Intel needs an extra ARM licence -

Chipzilla needs to stop mucking about and get itself an ARM licence so that it can push into the mobile market, claims, er, a co-founder of ARM.

Robin Saxby, a co-founder of ARM, at the GSA Entrepreneurship Conference at the British Museum, channelled the late Kenneth Williams and told Intel to stop messing about.

Years ago, Intel offered StrongARM and Xscale microprocessors based on ARMv4 and ARMv5 instruction-sets, but flogged off that division to Marvell Semiconductor in mid-2006.

At the time Chipzilla thought that ARM architecture was not scalable enough in terms of performance. While it turned out ARM was scalable, its power consumption increased along with performance. Intel did not think that the ARMv8 64-bit architecture will only be insignificantly more power-efficient than comparable x86 offerings based on AMD Jaguar or Intel Silvermont.

Saxby said that AMD recently came to the ARM party and decided to develop server-class system-on-chips based on ARMv8, just like loads of other companies, including Applied Micro, Calxeda, Nvidia, Samsung, Qualcomm and many others. But Intel just does not want to be friends with ARM, he moaned.
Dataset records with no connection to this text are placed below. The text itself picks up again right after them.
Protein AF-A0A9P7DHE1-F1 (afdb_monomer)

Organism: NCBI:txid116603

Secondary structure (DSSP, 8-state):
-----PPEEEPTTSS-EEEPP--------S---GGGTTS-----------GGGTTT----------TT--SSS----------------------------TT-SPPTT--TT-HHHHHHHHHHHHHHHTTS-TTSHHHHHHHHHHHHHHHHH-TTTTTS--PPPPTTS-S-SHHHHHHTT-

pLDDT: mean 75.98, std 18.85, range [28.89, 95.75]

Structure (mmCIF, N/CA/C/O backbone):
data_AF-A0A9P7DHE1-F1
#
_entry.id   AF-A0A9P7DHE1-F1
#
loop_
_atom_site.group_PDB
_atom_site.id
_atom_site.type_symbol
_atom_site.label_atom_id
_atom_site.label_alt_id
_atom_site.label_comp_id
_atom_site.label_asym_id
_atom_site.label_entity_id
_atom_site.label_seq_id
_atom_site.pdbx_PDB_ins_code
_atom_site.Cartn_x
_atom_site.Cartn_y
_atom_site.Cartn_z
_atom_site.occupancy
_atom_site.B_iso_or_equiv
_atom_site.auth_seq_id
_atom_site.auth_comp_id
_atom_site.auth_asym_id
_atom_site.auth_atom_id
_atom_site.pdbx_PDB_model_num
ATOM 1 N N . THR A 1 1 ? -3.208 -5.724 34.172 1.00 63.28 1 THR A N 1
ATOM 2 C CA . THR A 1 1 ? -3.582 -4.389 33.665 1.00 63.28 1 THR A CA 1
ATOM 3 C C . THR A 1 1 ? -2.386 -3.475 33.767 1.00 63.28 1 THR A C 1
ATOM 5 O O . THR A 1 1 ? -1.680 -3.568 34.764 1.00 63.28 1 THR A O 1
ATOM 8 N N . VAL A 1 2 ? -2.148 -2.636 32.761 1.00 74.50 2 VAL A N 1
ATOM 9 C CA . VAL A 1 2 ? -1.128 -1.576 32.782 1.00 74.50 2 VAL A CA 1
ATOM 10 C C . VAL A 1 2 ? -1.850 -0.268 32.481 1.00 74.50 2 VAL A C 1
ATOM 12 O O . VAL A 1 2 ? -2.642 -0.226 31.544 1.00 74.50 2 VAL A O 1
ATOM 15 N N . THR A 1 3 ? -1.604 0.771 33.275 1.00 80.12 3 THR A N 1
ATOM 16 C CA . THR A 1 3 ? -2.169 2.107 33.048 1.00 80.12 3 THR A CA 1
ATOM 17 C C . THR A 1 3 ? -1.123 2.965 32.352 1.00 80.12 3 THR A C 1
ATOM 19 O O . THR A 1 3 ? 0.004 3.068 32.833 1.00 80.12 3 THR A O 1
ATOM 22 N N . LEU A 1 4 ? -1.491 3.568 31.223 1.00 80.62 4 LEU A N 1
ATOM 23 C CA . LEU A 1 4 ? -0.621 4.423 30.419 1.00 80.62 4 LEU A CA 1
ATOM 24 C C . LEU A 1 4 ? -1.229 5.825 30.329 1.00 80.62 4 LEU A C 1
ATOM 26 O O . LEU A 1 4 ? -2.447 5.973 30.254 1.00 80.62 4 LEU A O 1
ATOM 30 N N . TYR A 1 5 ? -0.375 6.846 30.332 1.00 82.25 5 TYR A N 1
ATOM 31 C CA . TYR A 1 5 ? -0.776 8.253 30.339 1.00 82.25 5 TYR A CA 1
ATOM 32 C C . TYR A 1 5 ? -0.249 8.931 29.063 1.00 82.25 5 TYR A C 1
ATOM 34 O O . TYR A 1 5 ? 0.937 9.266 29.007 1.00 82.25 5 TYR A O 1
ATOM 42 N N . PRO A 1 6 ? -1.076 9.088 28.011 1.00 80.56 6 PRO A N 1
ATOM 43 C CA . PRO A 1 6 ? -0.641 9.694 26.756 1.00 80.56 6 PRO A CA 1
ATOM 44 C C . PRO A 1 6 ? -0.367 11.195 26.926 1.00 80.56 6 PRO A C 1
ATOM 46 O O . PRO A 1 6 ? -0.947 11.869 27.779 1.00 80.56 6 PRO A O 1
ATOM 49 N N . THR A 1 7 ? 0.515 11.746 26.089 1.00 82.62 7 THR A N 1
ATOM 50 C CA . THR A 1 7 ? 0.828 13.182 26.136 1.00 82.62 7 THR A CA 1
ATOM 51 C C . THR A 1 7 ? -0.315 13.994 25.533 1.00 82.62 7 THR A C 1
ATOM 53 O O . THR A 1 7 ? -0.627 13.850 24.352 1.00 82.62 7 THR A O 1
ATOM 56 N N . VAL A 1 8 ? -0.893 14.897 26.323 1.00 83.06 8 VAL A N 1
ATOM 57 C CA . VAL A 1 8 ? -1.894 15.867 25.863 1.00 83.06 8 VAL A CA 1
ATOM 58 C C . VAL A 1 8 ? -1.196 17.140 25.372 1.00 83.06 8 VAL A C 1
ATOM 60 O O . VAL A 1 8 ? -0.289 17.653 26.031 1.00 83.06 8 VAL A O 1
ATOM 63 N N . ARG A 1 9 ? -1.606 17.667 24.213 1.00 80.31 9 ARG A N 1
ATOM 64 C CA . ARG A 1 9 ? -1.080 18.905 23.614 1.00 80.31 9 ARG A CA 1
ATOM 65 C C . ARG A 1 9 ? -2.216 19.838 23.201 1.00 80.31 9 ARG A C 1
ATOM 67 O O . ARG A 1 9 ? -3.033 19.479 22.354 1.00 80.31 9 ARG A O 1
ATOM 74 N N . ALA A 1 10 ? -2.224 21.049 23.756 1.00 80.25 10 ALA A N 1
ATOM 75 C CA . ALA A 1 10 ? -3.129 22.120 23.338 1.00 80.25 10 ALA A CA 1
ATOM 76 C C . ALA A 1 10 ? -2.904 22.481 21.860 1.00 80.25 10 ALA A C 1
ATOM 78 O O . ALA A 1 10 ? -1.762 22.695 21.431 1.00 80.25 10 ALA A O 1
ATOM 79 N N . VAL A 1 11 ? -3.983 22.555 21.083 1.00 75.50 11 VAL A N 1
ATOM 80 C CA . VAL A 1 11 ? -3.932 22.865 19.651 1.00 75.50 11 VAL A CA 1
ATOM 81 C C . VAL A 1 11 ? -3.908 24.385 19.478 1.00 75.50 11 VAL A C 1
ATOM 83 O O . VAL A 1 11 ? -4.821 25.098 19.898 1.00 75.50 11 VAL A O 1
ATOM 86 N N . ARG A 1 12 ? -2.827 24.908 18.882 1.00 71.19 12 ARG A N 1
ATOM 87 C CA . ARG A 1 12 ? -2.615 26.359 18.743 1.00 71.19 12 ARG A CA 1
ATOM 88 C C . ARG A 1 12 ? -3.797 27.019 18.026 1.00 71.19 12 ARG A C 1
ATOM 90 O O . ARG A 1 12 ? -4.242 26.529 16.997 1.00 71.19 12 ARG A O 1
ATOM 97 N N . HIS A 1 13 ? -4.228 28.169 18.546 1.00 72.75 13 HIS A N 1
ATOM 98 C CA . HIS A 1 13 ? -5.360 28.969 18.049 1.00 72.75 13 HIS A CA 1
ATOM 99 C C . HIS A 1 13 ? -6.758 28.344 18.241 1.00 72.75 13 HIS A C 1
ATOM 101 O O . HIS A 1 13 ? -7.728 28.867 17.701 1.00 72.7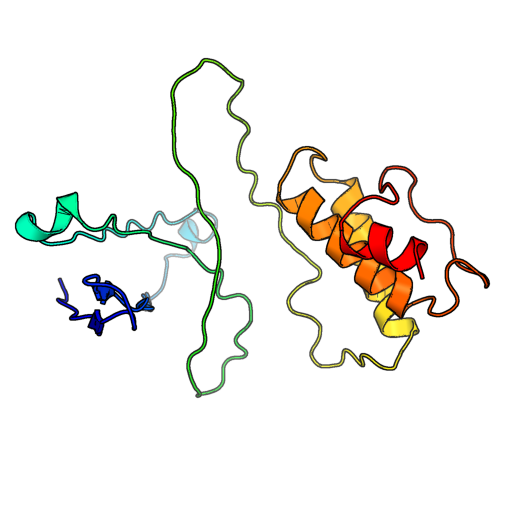5 13 HIS A O 1
ATOM 107 N N . THR A 1 14 ? -6.880 27.303 19.069 1.00 74.81 14 THR A N 1
ATOM 108 C CA . THR A 1 14 ? -8.165 26.745 19.533 1.00 74.81 14 THR A CA 1
ATOM 109 C C . THR A 1 14 ? -8.226 26.734 21.067 1.00 74.81 14 THR A C 1
ATOM 111 O O . THR A 1 14 ? -7.239 27.078 21.724 1.00 74.81 14 THR A O 1
ATOM 114 N N . GLN A 1 15 ? -9.366 26.345 21.650 1.00 79.44 15 GLN A N 1
ATOM 115 C CA . GLN A 1 15 ? -9.450 25.995 23.079 1.00 79.44 15 GLN A CA 1
ATOM 116 C C . GLN A 1 15 ? -9.210 24.492 23.325 1.00 79.44 15 GLN A C 1
ATOM 118 O O . GLN A 1 15 ? -9.230 24.044 24.470 1.00 79.44 15 GLN A O 1
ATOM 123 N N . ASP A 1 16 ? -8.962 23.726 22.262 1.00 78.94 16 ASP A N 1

Talking to Electronics Weekly, he said that ARM had to turn its enemies into friends, the only one it did not manage to turn was Intel.

"I recommend Intel to take an ARM licence and stop messing about," said Saxby. With a nice ARM licence, Intel could start building mobile chips around ARM cores, he added. A few years ago, Tudor Brown, a senior ARM executive, told us that Intel has several licences, something that Intel confirmed.

Of course this implies that Intel's own mobile chips are going nowhere.